By Ed King
The world’s largest emissions trading scheme has passed the 7000 project mark, despite continued concerns over its viability and a collapse in carbon prices.
The Clean Development Mechanism’s newest project is a biogas capture plant in a Philippine chicken farm, which will reduce emissions by 48,000 tonnes, equivalent to 10,000 cars.
The news is welcome boost to the UN, which runs the CDM under the Kyoto Protocol.
One thousand new projects have been accepted since February, but certified emission reductions (CERs) prices remain low, having dropped 90% in 2013.
“Despite unfavourable market conditions, the CDM continues to provide a mechanism for real emission reductions and real sustainable development for those who wish to use it,” said Peer Stiansen, Chair of the CDM Executive Board.
“The Board will continue its efforts to make the CDM the best tool it can be to reduce emissions and spur development, but Parties must do their part and set ambitious emission reduction targets to incentivize climate action and these types of green growth projects.”

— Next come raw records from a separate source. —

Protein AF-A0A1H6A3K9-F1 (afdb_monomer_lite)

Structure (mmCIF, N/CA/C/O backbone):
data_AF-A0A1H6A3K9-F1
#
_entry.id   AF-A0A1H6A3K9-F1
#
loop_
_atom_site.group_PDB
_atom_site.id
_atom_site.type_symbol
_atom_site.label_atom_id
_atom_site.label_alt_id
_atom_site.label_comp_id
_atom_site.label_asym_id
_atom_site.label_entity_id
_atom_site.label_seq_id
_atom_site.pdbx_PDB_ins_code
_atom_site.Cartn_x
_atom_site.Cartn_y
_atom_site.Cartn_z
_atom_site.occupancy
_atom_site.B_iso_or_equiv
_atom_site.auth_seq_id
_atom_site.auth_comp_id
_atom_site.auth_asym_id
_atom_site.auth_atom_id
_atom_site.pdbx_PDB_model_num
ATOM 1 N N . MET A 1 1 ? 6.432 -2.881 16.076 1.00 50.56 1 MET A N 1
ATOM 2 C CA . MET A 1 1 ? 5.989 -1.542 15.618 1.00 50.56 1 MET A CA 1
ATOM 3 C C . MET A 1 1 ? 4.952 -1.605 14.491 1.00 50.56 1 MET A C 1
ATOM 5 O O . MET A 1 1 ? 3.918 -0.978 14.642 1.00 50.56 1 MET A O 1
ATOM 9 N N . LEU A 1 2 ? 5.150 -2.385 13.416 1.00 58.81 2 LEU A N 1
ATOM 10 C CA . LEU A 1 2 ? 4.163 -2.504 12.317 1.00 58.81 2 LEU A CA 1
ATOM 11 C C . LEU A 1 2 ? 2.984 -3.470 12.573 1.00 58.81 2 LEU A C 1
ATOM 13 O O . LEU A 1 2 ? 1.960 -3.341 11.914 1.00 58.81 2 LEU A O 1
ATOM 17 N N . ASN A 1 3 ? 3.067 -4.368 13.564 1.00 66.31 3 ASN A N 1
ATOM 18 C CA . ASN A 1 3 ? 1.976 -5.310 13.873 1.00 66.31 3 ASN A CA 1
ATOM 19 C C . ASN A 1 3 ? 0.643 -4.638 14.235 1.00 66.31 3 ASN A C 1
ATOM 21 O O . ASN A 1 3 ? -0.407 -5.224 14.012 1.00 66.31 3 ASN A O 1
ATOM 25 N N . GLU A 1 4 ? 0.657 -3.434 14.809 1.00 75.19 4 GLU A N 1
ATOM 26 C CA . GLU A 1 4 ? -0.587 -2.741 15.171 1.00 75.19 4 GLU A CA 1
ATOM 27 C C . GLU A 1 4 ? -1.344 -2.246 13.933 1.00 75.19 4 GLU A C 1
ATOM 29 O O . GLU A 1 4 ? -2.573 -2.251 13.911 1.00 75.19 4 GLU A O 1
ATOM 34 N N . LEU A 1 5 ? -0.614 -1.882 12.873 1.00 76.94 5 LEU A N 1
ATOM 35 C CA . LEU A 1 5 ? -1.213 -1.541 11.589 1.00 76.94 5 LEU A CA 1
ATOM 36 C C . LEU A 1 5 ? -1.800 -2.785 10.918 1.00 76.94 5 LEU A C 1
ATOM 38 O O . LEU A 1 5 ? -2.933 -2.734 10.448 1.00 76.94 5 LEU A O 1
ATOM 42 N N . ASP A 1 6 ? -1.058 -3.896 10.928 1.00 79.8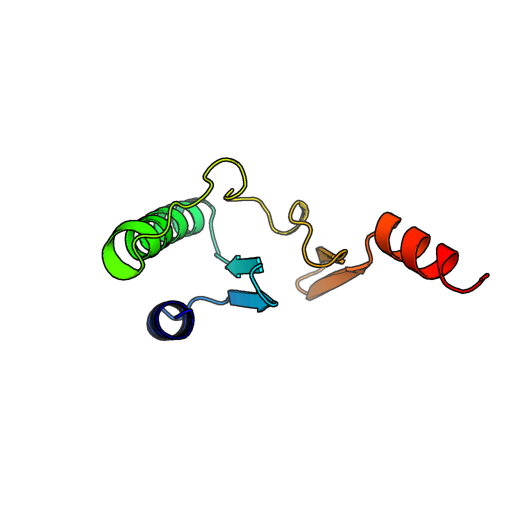1 6 ASP A N 1
ATOM 43 C CA . ASP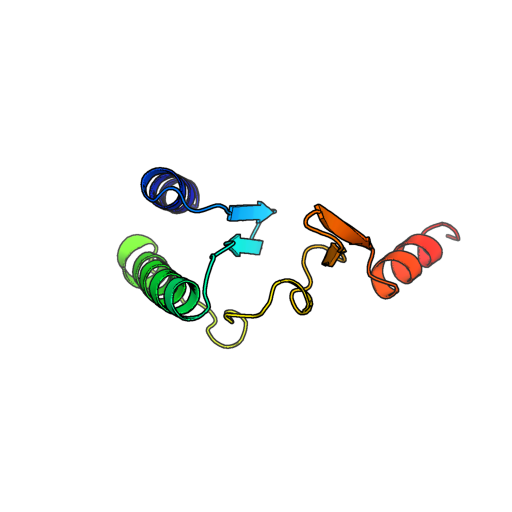 A 1 6 ? -1.512 -5.172 10.365 1.00 79.81 6 ASP A CA 1
ATOM 44 C C . ASP A 1 6 ? -2.809 -5.635 11.060 1.00 79.81 6 ASP A C 1
ATOM 46 O O . ASP A 1 6 ? -3.808 -5.893 10.389 1.00 79.81 6 ASP A O 1
ATOM 50 N N . LYS A 1 7 ? -2.856 -5.603 12.401 1.00 82.12 7 LYS A N 1
ATOM 51 C CA . LYS A 1 7 ? -4.065 -5.922 13.183 1.00 82.12 7 LYS A CA 1
ATOM 52 C C . LYS A 1 7 ? -5.240 -5.001 12.864 1.00 82.12 7 LYS A C 1
ATOM 54 O O . LYS A 1 7 ? -6.375 -5.461 12.772 1.00 82.12 7 LYS A O 1
ATOM 59 N N . GLU A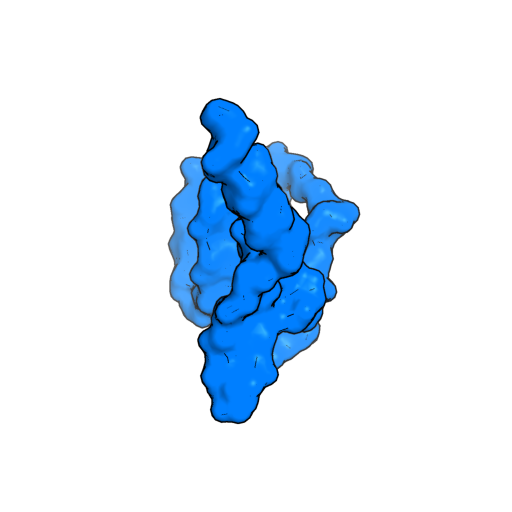 1 8 ? -5.003 -3.699 12.706 1.00 81.69 8 GLU A N 1
ATOM 60 C CA . GLU A 1 8 ? -6.069 -2.748 12.375 1.00 81.69 8 GLU A CA 1
ATOM 61 C C . GLU A 1 8 ? -6.618 -2.982 10.961 1.00 81.69 8 GLU A C 1
ATOM 63 O O . GLU A 1 8 ? -7.825 -2.855 10.732 1.00 81.69 8 GLU A O 1
ATOM 68 N N . LEU A 1 9 ? -5.754 -3.348 10.010 1.00 83.00 9 LEU A N 1
ATOM 69 C CA . LEU A 1 9 ? -6.156 -3.693 8.648 1.00 83.00 9 LEU A CA 1
ATOM 70 C C . LEU A 1 9 ? -6.931 -5.014 8.603 1.00 83.00 9 LEU A C 1
ATOM 72 O O . LEU A 1 9 ? -7.969 -5.066 7.936 1.00 83.00 9 LEU A O 1
ATOM 76 N N . GLU A 1 10 ? -6.491 -6.031 9.347 1.00 83.50 10 GLU A N 1
ATOM 77 C CA . GLU A 1 10 ? -7.208 -7.303 9.503 1.00 83.50 10 GLU A CA 1
ATOM 78 C C . GLU A 1 10 ? -8.573 -7.103 10.165 1.00 83.50 10 GLU A C 1
ATOM 80 O O . GLU A 1 10 ? -9.585 -7.559 9.632 1.00 83.50 10 GLU A O 1
ATOM 85 N N . ARG A 1 11 ? -8.637 -6.327 11.256 1.00 83.50 11 ARG A N 1
ATOM 86 C CA . ARG A 1 11 ? -9.889 -5.979 11.948 1.00 83.50 11 ARG A CA 1
ATOM 87 C C . ARG A 1 11 ? -10.887 -5.276 11.029 1.00 83.50 11 ARG A C 1
ATOM 89 O O . ARG A 1 11 ? -12.091 -5.483 11.143 1.00 83.50 11 ARG A O 1
ATOM 96 N N . ARG A 1 12 ? -10.399 -4.445 10.103 1.00 79.81 12 ARG A N 1
ATOM 97 C CA . ARG A 1 12 ? -11.222 -3.767 9.085 1.00 79.81 12 ARG A CA 1
ATOM 98 C C . ARG A 1 12 ? -11.537 -4.639 7.867 1.00 79.81 12 ARG A C 1
ATOM 100 O O . ARG A 1 12 ? -12.254 -4.183 6.974 1.00 79.81 12 ARG A O 1
ATOM 107 N N . GLY A 1 13 ? -10.999 -5.857 7.796 1.00 82.25 13 GLY A N 1
ATOM 108 C CA . GLY A 1 13 ? -11.174 -6.772 6.67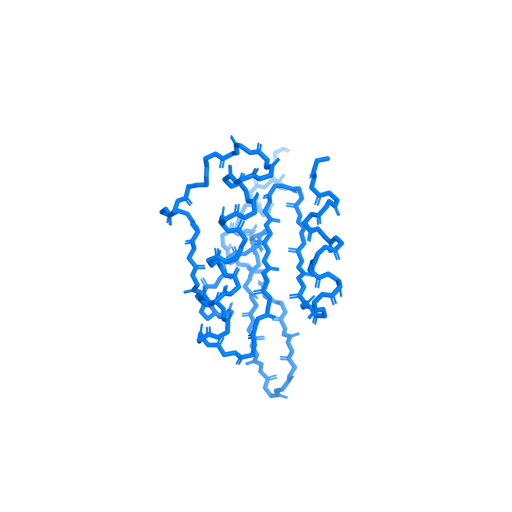0 1.00 82.25 13 GLY A CA 1
ATOM 109 C C . GLY A 1 13 ? -10.530 -6.275 5.373 1.00 82.25 13 GLY A C 1
ATOM 110 O O . GLY A 1 13 ? -11.001 -6.596 4.276 1.00 82.25 13 GLY A O 1
ATOM 111 N N . HIS A 1 14 ? -9.489 -5.444 5.461 1.00 85.31 14 HIS A N 1
ATOM 112 C CA . HIS A 1 14 ? -8.775 -4.966 4.283 1.00 85.31 14 HIS A CA 1
ATOM 113 C C . HIS A 1 14 ? -7.801 -6.027 3.773 1.00 85.31 14 HIS A C 1
ATOM 115 O O . HIS A 1 14 ? -7.078 -6.651 4.539 1.00 85.31 14 HIS A O 1
ATOM 121 N N . LYS A 1 15 ? -7.749 -6.207 2.449 1.00 82.75 15 LYS A N 1
ATOM 122 C CA . LYS A 1 15 ? -6.723 -7.043 1.820 1.00 82.75 15 LYS A CA 1
ATOM 123 C C . LYS A 1 15 ? -5.462 -6.210 1.650 1.00 82.75 15 LYS A C 1
ATOM 125 O O . LYS A 1 15 ? -5.499 -5.199 0.950 1.00 82.75 15 LYS A O 1
ATOM 130 N N . PHE A 1 16 ? -4.362 -6.625 2.257 1.00 84.25 16 PHE A N 1
ATOM 131 C CA . PHE A 1 16 ? -3.077 -5.945 2.138 1.00 84.25 16 PHE A CA 1
ATOM 132 C C . PHE A 1 16 ? -1.943 -6.949 1.944 1.00 84.25 16 PHE A C 1
ATOM 134 O O . PHE A 1 16 ? -2.094 -8.140 2.204 1.00 84.25 16 PHE A O 1
ATOM 141 N N . VAL A 1 17 ? -0.824 -6.454 1.432 1.00 80.00 17 VAL A N 1
ATOM 142 C CA . VAL A 1 17 ? 0.434 -7.180 1.277 1.00 80.00 17 VAL A CA 1
ATOM 143 C C . VAL A 1 17 ? 1.523 -6.281 1.839 1.00 80.00 17 VAL A C 1
ATOM 145 O O . VAL A 1 17 ? 1.594 -5.106 1.480 1.00 80.00 17 VAL A O 1
ATOM 148 N N . ARG A 1 18 ? 2.369 -6.823 2.710 1.00 79.19 18 ARG A N 1
ATOM 149 C CA . ARG A 1 18 ? 3.513 -6.116 3.289 1.00 79.19 18 ARG A CA 1
ATOM 150 C C . ARG A 1 18 ? 4.789 -6.885 2.974 1.00 79.19 18 ARG A C 1
ATOM 152 O O . ARG A 1 18 ? 4.820 -8.104 3.118 1.00 79.19 18 ARG A O 1
ATOM 159 N N . TYR A 1 19 ? 5.825 -6.177 2.544 1.00 70.81 19 TYR A N 1
ATOM 160 C CA . TYR A 1 19 ? 7.148 -6.731 2.297 1.00 70.81 19 TYR A CA 1
ATOM 161 C C . TYR A 1 19 ? 8.213 -5.774 2.823 1.00 70.81 19 TYR A C 1
ATOM 163 O O . TYR A 1 19 ? 8.402 -4.691 2.275 1.00 70.81 19 TYR A O 1
ATOM 171 N N . ALA A 1 20 ? 8.904 -6.189 3.888 1.00 76.00 20 ALA A N 1
ATOM 172 C CA . ALA A 1 20 ? 9.785 -5.322 4.668 1.00 76.00 20 ALA A CA 1
ATOM 173 C C . ALA A 1 20 ? 9.075 -3.999 5.028 1.00 76.00 20 ALA A C 1
ATOM 175 O O . ALA A 1 20 ? 8.068 -4.032 5.746 1.00 76.00 20 ALA A O 1
ATOM 176 N N . ASP A 1 21 ? 9.571 -2.882 4.492 1.00 70.38 21 ASP A N 1
ATOM 177 C CA . ASP A 1 21 ? 9.055 -1.529 4.714 1.00 70.38 21 ASP A CA 1
ATOM 178 C C . ASP A 1 21 ? 7.973 -1.107 3.704 1.00 70.38 21 ASP A C 1
ATOM 180 O O . ASP A 1 21 ? 7.261 -0.129 3.938 1.00 70.38 21 ASP A O 1
ATOM 184 N N . ASP A 1 22 ? 7.810 -1.840 2.596 1.00 74.44 22 ASP A N 1
ATOM 185 C CA . ASP A 1 22 ? 6.810 -1.536 1.572 1.00 74.44 22 ASP A CA 1
ATOM 186 C C . ASP A 1 22 ? 5.481 -2.242 1.872 1.00 74.44 22 ASP A C 1
ATOM 188 O O . ASP A 1 22 ? 5.417 -3.449 2.120 1.00 74.44 22 ASP A O 1
ATOM 192 N N . MET A 1 23 ? 4.376 -1.501 1.786 1.00 77.75 23 MET A N 1
ATOM 193 C CA . MET A 1 23 ? 3.028 -2.024 2.006 1.00 77.75 23 MET A CA 1
ATOM 194 C C . MET A 1 23 ? 2.084 -1.593 0.884 1.00 77.75 23 MET A C 1
ATOM 196 O O . MET A 1 23 ? 2.053 -0.433 0.477 1.00 77.75 23 MET A O 1
ATOM 200 N N . VAL A 1 24 ? 1.262 -2.530 0.414 1.00 82.00 24 VAL A N 1
ATOM 201 C CA . VAL A 1 24 ? 0.226 -2.309 -0.598 1.00 82.00 24 VAL A CA 1
ATOM 202 C C . VAL A 1 24 ? -1.118 -2.749 -0.044 1.00 82.00 24 VAL A C 1
ATOM 204 O O . VAL A 1 24 ? -1.273 -3.878 0.410 1.00 82.00 24 VAL A O 1
ATOM 207 N N . ILE A 1 25 ? -2.120 -1.875 -0.128 1.00 85.38 25 ILE A N 1
ATOM 208 C CA . ILE A 1 25 ? -3.477 -2.157 0.349 1.00 85.38 25 ILE A CA 1
ATOM 209 C C . ILE A 1 25 ? -4.434 -2.145 -0.832 1.00 85.38 25 ILE A C 1
ATOM 211 O O . ILE A 1 25 ? -4.542 -1.167 -1.573 1.00 85.38 25 ILE A O 1
ATOM 215 N N . LEU A 1 26 ? -5.148 -3.249 -1.001 1.00 82.56 26 LEU A N 1
ATOM 216 C CA . LEU A 1 26 ? -6.065 -3.477 -2.102 1.00 82.56 26 LEU A CA 1
ATOM 217 C C . LEU A 1 26 ? -7.475 -3.046 -1.700 1.00 82.56 26 LEU A C 1
ATOM 219 O O . LEU A 1 26 ? -8.133 -3.659 -0.859 1.00 82.56 26 LEU A O 1
ATOM 223 N N . CYS A 1 27 ? -7.957 -1.990 -2.349 1.00 83.50 27 CYS A N 1
ATOM 224 C CA . CYS A 1 27 ? -9.304 -1.461 -2.164 1.00 83.50 27 CYS A CA 1
ATOM 225 C C . CYS A 1 27 ? -10.169 -1.696 -3.410 1.00 83.50 27 CYS A C 1
ATOM 227 O O . CYS A 1 27 ? -9.671 -1.720 -4.534 1.00 83.50 27 CYS A O 1
ATOM 229 N N . LYS A 1 28 ? -11.488 -1.833 -3.216 1.00 81.75 28 LYS A N 1
ATOM 230 C CA . LYS A 1 28 ? -12.451 -2.039 -4.316 1.00 81.75 28 LYS A CA 1
ATOM 231 C C . LYS A 1 28 ? -12.697 -0.780 -5.158 1.00 81.75 28 LYS A C 1
ATOM 233 O O . LYS A 1 28 ? -13.043 -0.897 -6.326 1.00 81.75 28 LYS A O 1
ATOM 238 N N . SER A 1 29 ? -12.543 0.412 -4.580 1.00 82.88 29 SER A N 1
ATOM 239 C CA . SER A 1 29 ? -12.811 1.693 -5.244 1.00 82.88 29 SER A CA 1
ATOM 240 C C . SER A 1 29 ? -11.786 2.756 -4.856 1.00 82.88 29 SER A C 1
ATOM 242 O O . SER A 1 29 ? -11.212 2.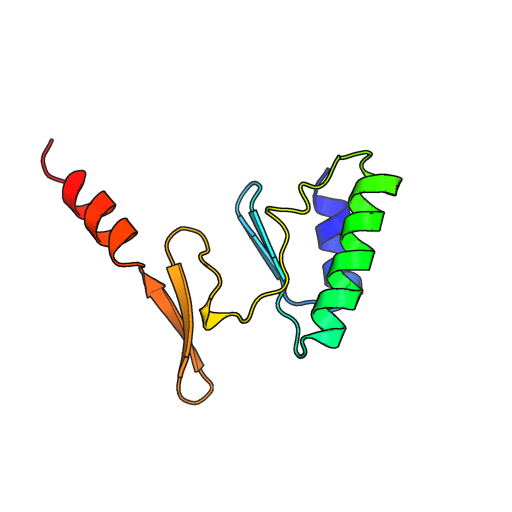701 -3.765 1.00 82.88 29 SER A O 1
ATOM 244 N N . LYS A 1 30 ? -11.596 3.757 -5.729 1.00 84.25 30 LYS A N 1
ATOM 245 C CA . LYS A 1 30 ? -10.706 4.903 -5.476 1.00 84.25 30 LYS A CA 1
ATOM 246 C C . LYS A 1 30 ? -11.108 5.659 -4.205 1.00 84.25 30 LYS A C 1
ATOM 248 O O . LYS A 1 30 ? -10.271 5.874 -3.339 1.00 84.25 30 LYS A O 1
ATOM 253 N N . ARG A 1 31 ? -12.407 5.930 -4.031 1.00 86.75 31 ARG A N 1
ATOM 254 C CA . ARG A 1 31 ? -12.952 6.580 -2.826 1.00 86.75 31 ARG A CA 1
ATOM 255 C C . ARG A 1 31 ? -12.627 5.802 -1.547 1.00 86.75 31 ARG A C 1
ATOM 257 O O . ARG A 1 31 ? -12.273 6.394 -0.532 1.00 86.75 31 ARG A O 1
ATOM 264 N N . SER A 1 32 ? -12.730 4.469 -1.580 1.00 86.12 32 SER A N 1
ATOM 265 C CA . SER A 1 32 ? -12.334 3.650 -0.430 1.00 86.12 32 SER A CA 1
ATOM 266 C C . SER A 1 32 ? -10.828 3.718 -0.189 1.00 86.12 32 SER A C 1
ATOM 268 O O . SER A 1 32 ? -10.421 3.782 0.965 1.00 86.12 32 SER A O 1
ATOM 270 N N . ALA A 1 33 ? -10.017 3.718 -1.249 1.00 86.56 33 ALA A N 1
ATOM 271 C CA . ALA A 1 33 ? -8.564 3.817 -1.139 1.00 86.56 33 ALA A CA 1
ATOM 272 C C . ALA A 1 33 ? -8.129 5.145 -0.504 1.00 86.56 33 ALA A C 1
ATOM 274 O O . ALA A 1 33 ? -7.314 5.135 0.410 1.00 86.56 33 ALA A O 1
ATOM 275 N N . GLU A 1 34 ? -8.712 6.271 -0.917 1.00 87.75 34 GLU A N 1
ATOM 276 C CA . GLU A 1 34 ? -8.428 7.596 -0.343 1.00 87.75 34 GLU A CA 1
ATOM 277 C C . GLU A 1 34 ? -8.828 7.674 1.135 1.00 87.75 34 GLU A C 1
ATOM 279 O O . GLU A 1 34 ? -8.057 8.151 1.970 1.00 87.75 34 GLU A O 1
ATOM 284 N N . ARG A 1 35 ? -9.995 7.120 1.491 1.00 88.62 35 ARG A N 1
ATOM 285 C CA . ARG A 1 35 ? -10.443 7.033 2.890 1.00 88.62 35 ARG A CA 1
ATOM 286 C C . ARG A 1 35 ? -9.481 6.207 3.748 1.00 88.62 35 ARG A C 1
ATOM 288 O O . ARG A 1 35 ? -9.164 6.600 4.871 1.00 88.62 35 ARG A O 1
ATOM 295 N N . VAL A 1 36 ? -9.032 5.062 3.231 1.00 87.62 36 VAL A N 1
ATOM 296 C CA . VAL A 1 36 ? -8.080 4.182 3.923 1.00 87.62 36 VAL A CA 1
ATOM 297 C C . VAL A 1 36 ? -6.717 4.861 4.047 1.00 87.62 36 VAL A C 1
ATOM 299 O O . VAL A 1 36 ? -6.180 4.903 5.150 1.00 87.62 36 VAL A O 1
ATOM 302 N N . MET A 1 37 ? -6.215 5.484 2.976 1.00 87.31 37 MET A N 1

The CDM currently operates in 88 developing countries, allowing companies in the industrialised world to invest in emission reducing projects in developing countries and earn carbon credits in the process.
Over the past decade the CDM has spurred more than USD 215 billion of low-carbon investment in developing countries, issued credits equal to 1.3 billion tonnes of CO2, and added more than 110,000 Mega Watts of renewable energy to global electricity grids.
But with governments setting low emission reduction targets, the demand for credits has collapsed, leading to calls for the market to be saved with a $2.5 billion bailout.
Speaking to RTCC two weeks ago, Joan MacNaughton, vice chair of the high-level policy dialogue that reviewed potential solutions to the CDM’s predicament in 2012, said the CDM would likely play a vital role in any global emissions deal agreed in 2015 and needed to be helped.
“The fund is a temporary, interim means to ensure we can retain its functionality,” MacNaughton said. “The real solution is in increasing the demand for offset credits and that means higher levels of ambition on emission reductions by the parties and reaching that agreement will take some time.
“Until we get an agreement on a new mechanism and higher [mitigation] ambition, then we will be able to take advantage of these projects.
“All of this is not about maintaining the market for its own sake. It’s about retaining it as a means to an end, which is reducing greenhouse gases. Without it the wound continues to bleed.”